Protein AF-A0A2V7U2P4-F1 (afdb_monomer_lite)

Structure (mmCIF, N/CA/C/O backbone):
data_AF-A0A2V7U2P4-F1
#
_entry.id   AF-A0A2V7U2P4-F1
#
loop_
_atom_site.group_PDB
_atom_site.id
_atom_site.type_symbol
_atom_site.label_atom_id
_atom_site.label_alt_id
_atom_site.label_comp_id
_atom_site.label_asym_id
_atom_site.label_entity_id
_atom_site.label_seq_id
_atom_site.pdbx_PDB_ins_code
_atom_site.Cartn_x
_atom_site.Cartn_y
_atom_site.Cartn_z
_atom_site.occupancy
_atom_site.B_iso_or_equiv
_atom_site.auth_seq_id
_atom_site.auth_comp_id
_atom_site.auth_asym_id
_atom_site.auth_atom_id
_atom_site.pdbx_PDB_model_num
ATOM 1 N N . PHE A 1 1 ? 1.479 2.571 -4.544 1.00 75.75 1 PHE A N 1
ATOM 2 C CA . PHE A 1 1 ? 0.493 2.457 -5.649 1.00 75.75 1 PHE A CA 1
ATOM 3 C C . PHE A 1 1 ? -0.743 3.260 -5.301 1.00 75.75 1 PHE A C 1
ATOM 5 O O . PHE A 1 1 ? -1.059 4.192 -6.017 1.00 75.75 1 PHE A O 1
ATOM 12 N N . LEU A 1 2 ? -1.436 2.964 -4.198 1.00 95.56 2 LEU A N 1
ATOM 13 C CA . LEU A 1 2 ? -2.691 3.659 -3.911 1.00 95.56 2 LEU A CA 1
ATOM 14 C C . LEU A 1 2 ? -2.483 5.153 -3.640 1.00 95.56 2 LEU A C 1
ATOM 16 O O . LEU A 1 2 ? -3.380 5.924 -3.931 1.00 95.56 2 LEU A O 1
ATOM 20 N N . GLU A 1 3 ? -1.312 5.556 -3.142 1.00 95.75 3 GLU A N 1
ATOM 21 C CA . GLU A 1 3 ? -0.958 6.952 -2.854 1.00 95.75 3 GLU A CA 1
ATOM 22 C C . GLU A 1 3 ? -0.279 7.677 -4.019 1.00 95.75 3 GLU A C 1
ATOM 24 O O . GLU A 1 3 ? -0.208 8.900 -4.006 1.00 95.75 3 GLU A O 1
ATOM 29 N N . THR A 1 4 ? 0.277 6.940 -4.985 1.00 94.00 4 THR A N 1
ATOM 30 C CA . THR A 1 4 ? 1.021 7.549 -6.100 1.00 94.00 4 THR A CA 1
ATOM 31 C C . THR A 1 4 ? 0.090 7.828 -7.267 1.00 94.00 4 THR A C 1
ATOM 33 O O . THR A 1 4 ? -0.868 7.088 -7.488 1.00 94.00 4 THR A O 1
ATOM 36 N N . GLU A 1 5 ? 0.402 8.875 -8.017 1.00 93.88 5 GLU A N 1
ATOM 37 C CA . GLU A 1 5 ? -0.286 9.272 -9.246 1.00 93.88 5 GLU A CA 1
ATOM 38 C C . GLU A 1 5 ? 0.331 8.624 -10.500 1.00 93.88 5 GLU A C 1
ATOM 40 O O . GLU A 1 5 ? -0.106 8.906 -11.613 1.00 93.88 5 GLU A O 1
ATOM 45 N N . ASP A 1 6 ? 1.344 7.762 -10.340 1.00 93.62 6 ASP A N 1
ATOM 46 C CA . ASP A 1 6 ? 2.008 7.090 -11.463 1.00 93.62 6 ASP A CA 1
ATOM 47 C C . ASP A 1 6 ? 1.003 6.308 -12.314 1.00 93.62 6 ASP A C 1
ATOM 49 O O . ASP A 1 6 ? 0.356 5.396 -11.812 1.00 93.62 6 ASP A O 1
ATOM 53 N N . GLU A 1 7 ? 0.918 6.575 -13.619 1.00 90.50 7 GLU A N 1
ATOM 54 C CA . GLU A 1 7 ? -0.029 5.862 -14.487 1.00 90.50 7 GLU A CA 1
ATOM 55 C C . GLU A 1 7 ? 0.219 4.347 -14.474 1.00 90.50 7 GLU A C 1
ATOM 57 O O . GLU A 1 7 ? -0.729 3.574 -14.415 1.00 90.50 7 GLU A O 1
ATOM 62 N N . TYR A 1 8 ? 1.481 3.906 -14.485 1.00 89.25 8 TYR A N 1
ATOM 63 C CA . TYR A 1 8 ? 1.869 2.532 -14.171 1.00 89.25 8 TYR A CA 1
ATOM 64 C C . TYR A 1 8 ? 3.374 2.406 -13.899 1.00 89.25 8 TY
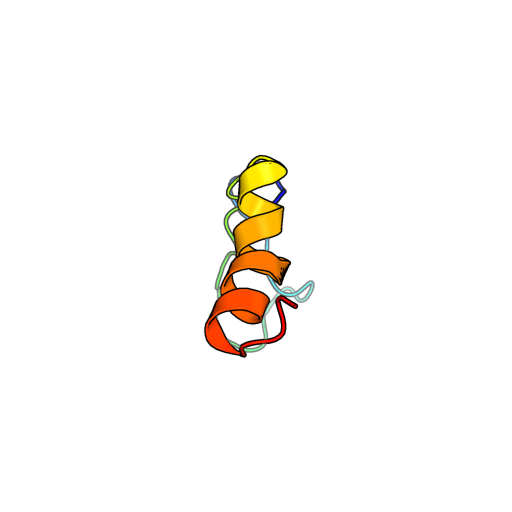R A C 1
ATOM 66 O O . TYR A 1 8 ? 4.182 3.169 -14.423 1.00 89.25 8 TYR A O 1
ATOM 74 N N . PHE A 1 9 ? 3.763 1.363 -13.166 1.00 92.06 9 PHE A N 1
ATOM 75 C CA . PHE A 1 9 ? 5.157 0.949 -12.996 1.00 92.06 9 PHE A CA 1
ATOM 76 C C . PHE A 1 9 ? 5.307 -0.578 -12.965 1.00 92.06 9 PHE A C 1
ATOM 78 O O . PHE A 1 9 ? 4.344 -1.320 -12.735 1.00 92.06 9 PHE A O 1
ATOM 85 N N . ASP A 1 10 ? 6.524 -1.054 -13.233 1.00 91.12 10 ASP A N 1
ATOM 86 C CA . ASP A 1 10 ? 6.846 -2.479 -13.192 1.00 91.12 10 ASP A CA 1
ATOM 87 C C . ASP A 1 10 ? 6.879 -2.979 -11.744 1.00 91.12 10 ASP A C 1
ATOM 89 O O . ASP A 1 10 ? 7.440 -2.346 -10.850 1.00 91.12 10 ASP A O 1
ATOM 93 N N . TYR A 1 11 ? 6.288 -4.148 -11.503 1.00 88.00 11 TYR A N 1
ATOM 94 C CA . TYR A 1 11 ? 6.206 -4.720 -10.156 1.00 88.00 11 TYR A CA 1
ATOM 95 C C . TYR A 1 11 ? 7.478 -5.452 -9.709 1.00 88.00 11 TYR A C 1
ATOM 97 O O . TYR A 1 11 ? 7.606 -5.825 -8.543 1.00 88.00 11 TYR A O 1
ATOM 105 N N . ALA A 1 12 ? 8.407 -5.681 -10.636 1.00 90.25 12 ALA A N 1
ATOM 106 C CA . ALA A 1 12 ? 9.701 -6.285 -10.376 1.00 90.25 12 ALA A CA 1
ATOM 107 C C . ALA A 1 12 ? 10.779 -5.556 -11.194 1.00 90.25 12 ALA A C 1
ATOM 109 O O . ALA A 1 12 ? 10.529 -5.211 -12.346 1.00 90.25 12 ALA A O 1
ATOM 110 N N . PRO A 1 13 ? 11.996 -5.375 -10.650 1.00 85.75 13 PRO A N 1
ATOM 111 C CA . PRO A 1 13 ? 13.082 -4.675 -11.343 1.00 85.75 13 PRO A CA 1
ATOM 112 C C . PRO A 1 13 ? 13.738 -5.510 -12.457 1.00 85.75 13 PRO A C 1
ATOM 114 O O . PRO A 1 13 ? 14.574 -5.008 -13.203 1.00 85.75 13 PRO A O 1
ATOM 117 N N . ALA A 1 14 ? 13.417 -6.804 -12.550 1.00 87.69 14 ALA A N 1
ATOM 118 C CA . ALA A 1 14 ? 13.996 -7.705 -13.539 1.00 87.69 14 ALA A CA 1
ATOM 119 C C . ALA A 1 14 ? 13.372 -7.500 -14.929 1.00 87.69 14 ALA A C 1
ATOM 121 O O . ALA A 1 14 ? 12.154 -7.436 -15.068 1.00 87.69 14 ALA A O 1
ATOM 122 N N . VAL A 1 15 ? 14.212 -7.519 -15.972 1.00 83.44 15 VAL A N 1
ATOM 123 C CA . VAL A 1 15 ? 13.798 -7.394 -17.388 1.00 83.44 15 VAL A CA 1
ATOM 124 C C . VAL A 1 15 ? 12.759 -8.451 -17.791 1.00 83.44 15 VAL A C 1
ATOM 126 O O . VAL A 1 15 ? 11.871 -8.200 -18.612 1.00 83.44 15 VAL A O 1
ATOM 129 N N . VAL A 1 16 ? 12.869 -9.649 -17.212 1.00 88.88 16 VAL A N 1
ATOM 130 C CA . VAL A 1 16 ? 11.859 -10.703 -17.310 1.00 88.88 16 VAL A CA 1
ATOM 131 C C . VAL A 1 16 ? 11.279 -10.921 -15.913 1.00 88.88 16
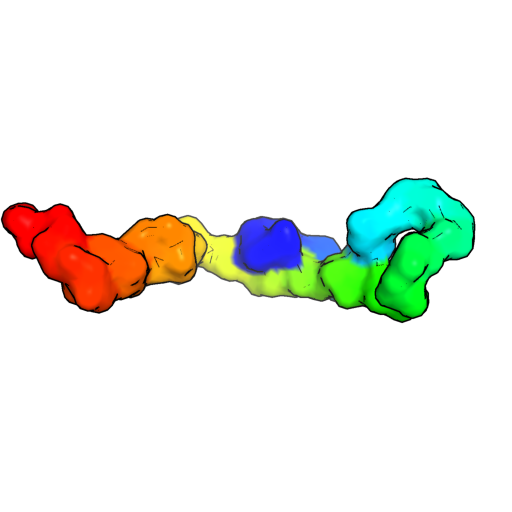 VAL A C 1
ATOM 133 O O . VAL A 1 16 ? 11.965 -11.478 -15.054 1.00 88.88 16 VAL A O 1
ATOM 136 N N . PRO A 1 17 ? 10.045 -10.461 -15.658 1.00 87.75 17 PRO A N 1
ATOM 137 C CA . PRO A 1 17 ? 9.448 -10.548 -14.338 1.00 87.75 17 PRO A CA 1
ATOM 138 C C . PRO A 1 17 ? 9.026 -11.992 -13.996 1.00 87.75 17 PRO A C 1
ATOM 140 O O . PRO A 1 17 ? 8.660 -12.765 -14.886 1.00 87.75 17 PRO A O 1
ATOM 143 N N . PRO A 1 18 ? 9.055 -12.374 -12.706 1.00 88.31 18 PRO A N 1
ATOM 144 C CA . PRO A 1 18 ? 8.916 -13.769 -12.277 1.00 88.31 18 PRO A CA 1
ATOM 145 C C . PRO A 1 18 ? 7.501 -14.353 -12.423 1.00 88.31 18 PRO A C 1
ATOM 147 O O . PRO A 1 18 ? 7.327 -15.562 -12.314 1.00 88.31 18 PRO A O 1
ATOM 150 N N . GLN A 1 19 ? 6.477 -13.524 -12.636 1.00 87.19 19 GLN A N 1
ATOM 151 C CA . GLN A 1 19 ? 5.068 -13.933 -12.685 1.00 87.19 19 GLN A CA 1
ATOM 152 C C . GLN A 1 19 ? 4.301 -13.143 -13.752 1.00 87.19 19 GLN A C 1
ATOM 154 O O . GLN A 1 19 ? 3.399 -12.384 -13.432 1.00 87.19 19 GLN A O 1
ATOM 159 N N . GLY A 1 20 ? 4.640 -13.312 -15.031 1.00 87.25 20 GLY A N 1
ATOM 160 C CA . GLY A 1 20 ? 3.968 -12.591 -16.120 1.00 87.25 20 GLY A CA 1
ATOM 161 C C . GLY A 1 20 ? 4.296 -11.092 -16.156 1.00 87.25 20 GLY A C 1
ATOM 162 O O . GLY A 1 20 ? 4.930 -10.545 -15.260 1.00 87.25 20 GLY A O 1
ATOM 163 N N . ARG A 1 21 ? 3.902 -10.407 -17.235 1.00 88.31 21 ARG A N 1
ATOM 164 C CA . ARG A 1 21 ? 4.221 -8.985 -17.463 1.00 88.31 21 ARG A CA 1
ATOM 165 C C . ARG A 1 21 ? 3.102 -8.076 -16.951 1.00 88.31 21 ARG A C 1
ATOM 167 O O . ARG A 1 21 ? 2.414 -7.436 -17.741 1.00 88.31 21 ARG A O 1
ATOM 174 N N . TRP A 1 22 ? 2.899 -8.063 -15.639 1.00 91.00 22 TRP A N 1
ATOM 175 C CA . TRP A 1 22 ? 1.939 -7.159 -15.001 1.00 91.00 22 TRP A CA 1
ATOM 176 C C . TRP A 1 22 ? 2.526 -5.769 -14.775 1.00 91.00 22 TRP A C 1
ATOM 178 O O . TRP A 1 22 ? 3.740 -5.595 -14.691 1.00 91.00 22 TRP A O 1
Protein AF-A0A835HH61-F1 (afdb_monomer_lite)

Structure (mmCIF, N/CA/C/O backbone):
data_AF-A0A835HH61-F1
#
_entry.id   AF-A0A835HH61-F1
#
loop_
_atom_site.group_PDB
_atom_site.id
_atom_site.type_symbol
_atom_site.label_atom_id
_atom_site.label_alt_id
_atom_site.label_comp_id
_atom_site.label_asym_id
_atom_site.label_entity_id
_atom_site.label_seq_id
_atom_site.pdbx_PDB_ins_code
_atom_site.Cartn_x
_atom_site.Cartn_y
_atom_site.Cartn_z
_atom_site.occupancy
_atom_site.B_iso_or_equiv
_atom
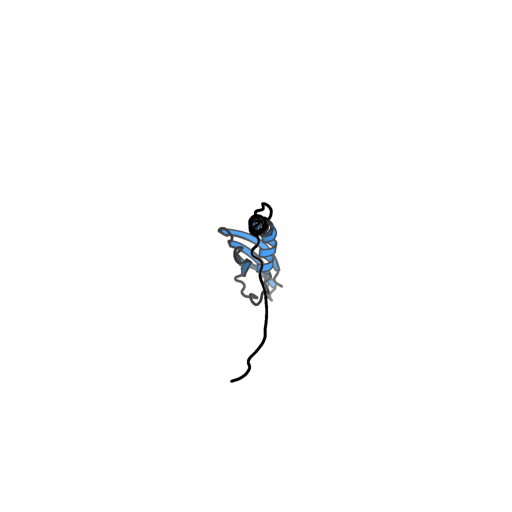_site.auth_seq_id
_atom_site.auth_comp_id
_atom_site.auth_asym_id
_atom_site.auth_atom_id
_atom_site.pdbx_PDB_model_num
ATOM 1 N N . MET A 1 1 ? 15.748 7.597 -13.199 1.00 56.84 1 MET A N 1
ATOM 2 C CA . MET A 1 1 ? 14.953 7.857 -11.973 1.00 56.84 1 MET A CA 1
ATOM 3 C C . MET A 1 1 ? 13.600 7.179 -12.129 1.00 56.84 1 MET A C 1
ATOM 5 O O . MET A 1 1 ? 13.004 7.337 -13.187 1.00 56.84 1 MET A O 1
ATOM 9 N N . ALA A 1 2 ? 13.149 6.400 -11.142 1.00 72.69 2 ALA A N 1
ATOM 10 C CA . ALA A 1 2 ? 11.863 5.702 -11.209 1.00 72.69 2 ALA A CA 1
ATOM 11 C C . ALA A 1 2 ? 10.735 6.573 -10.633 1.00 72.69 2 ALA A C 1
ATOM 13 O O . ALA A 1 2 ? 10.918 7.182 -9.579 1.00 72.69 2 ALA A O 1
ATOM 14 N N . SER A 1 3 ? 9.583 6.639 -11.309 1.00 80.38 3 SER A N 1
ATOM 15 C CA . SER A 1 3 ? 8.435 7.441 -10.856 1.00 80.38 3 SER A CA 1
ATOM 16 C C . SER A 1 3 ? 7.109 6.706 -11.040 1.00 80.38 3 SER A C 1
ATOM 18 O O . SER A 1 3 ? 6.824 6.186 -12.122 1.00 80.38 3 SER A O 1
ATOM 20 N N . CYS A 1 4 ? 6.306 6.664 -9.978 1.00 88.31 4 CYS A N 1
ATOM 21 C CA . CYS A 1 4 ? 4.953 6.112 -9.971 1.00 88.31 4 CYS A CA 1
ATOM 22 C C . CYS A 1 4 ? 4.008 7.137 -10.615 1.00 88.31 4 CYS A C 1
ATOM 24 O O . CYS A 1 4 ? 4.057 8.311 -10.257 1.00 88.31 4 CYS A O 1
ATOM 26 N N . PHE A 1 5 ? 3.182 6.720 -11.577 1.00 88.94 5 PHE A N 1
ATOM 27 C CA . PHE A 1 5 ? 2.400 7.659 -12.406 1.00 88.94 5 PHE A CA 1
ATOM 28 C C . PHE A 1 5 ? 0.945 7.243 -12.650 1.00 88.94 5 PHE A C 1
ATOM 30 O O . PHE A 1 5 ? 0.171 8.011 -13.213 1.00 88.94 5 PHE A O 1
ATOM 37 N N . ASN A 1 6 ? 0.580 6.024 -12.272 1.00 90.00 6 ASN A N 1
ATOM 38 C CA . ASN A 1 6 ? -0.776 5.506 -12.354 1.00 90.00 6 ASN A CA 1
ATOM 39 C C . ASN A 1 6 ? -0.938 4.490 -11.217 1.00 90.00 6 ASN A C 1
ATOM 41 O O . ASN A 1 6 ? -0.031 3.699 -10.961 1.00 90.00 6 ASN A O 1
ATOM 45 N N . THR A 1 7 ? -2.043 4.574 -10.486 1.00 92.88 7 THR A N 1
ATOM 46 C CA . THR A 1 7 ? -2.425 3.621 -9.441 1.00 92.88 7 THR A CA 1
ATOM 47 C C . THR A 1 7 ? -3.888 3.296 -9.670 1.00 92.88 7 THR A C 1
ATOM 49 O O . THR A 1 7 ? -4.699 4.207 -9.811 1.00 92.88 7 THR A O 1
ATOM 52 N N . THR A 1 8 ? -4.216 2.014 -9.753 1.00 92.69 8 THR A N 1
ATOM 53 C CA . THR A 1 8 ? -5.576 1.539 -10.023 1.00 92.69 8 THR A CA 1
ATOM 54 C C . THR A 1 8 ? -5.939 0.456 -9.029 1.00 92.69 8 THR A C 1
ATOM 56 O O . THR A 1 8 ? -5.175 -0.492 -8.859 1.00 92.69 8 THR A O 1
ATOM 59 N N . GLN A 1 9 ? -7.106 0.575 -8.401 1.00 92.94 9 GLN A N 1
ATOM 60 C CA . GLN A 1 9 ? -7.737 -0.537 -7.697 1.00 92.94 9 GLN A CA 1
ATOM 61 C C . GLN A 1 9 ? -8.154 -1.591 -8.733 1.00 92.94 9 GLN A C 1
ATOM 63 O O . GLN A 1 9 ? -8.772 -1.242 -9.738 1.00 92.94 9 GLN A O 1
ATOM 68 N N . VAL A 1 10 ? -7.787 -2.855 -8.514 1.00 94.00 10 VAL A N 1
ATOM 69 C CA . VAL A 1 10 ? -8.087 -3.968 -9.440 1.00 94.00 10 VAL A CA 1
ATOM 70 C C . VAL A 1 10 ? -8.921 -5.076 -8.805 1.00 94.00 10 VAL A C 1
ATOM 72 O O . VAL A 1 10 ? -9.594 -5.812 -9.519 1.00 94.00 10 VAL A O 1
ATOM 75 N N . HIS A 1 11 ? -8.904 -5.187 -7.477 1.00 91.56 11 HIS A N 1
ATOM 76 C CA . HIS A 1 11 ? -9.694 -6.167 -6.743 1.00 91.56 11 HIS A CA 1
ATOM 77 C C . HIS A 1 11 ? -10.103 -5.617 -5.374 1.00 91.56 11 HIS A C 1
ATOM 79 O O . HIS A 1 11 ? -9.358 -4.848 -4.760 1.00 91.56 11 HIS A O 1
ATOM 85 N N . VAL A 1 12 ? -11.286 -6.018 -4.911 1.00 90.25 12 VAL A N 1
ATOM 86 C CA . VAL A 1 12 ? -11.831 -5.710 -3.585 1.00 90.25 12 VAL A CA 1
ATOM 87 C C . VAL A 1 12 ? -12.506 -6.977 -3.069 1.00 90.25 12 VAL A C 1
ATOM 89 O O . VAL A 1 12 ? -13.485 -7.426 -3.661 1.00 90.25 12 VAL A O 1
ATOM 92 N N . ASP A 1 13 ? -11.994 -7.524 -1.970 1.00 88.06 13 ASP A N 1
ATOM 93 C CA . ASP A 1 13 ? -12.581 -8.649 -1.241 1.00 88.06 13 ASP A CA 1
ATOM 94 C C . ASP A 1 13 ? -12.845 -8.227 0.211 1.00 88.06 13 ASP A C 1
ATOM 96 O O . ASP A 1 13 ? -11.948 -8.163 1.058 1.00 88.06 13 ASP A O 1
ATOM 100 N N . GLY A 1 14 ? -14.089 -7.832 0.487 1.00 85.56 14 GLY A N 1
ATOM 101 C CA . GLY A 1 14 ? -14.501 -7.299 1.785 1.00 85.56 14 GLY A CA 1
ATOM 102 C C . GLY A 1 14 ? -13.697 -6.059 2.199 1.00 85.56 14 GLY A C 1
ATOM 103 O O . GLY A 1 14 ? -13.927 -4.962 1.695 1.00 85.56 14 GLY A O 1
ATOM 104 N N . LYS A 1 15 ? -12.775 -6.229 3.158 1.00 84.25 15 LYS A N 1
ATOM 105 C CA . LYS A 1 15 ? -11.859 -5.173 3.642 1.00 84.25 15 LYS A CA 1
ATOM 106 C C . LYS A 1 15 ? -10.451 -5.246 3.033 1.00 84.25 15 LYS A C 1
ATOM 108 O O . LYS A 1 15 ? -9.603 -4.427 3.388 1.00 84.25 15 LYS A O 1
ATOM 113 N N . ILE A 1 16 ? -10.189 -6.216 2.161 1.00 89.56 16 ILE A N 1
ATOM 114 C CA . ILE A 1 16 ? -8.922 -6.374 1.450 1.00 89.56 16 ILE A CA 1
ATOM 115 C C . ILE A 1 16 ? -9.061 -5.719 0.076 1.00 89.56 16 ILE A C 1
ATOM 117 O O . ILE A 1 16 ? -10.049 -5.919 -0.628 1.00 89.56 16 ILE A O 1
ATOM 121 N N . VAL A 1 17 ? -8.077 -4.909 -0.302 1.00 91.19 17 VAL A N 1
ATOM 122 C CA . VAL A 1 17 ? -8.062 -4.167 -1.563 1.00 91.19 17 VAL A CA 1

○ ○ ○ ○

WHAT YOU ARE ASKED TO DO:
For each line in the records that holds "Protein", show that line as it stands.

ANSWER SPACE:
Protein AF-A0A2V7U2P4-F1 (afdb_monomer_lite)
Protein AF-A0A835HH61-F1 (afdb_monomer_lite)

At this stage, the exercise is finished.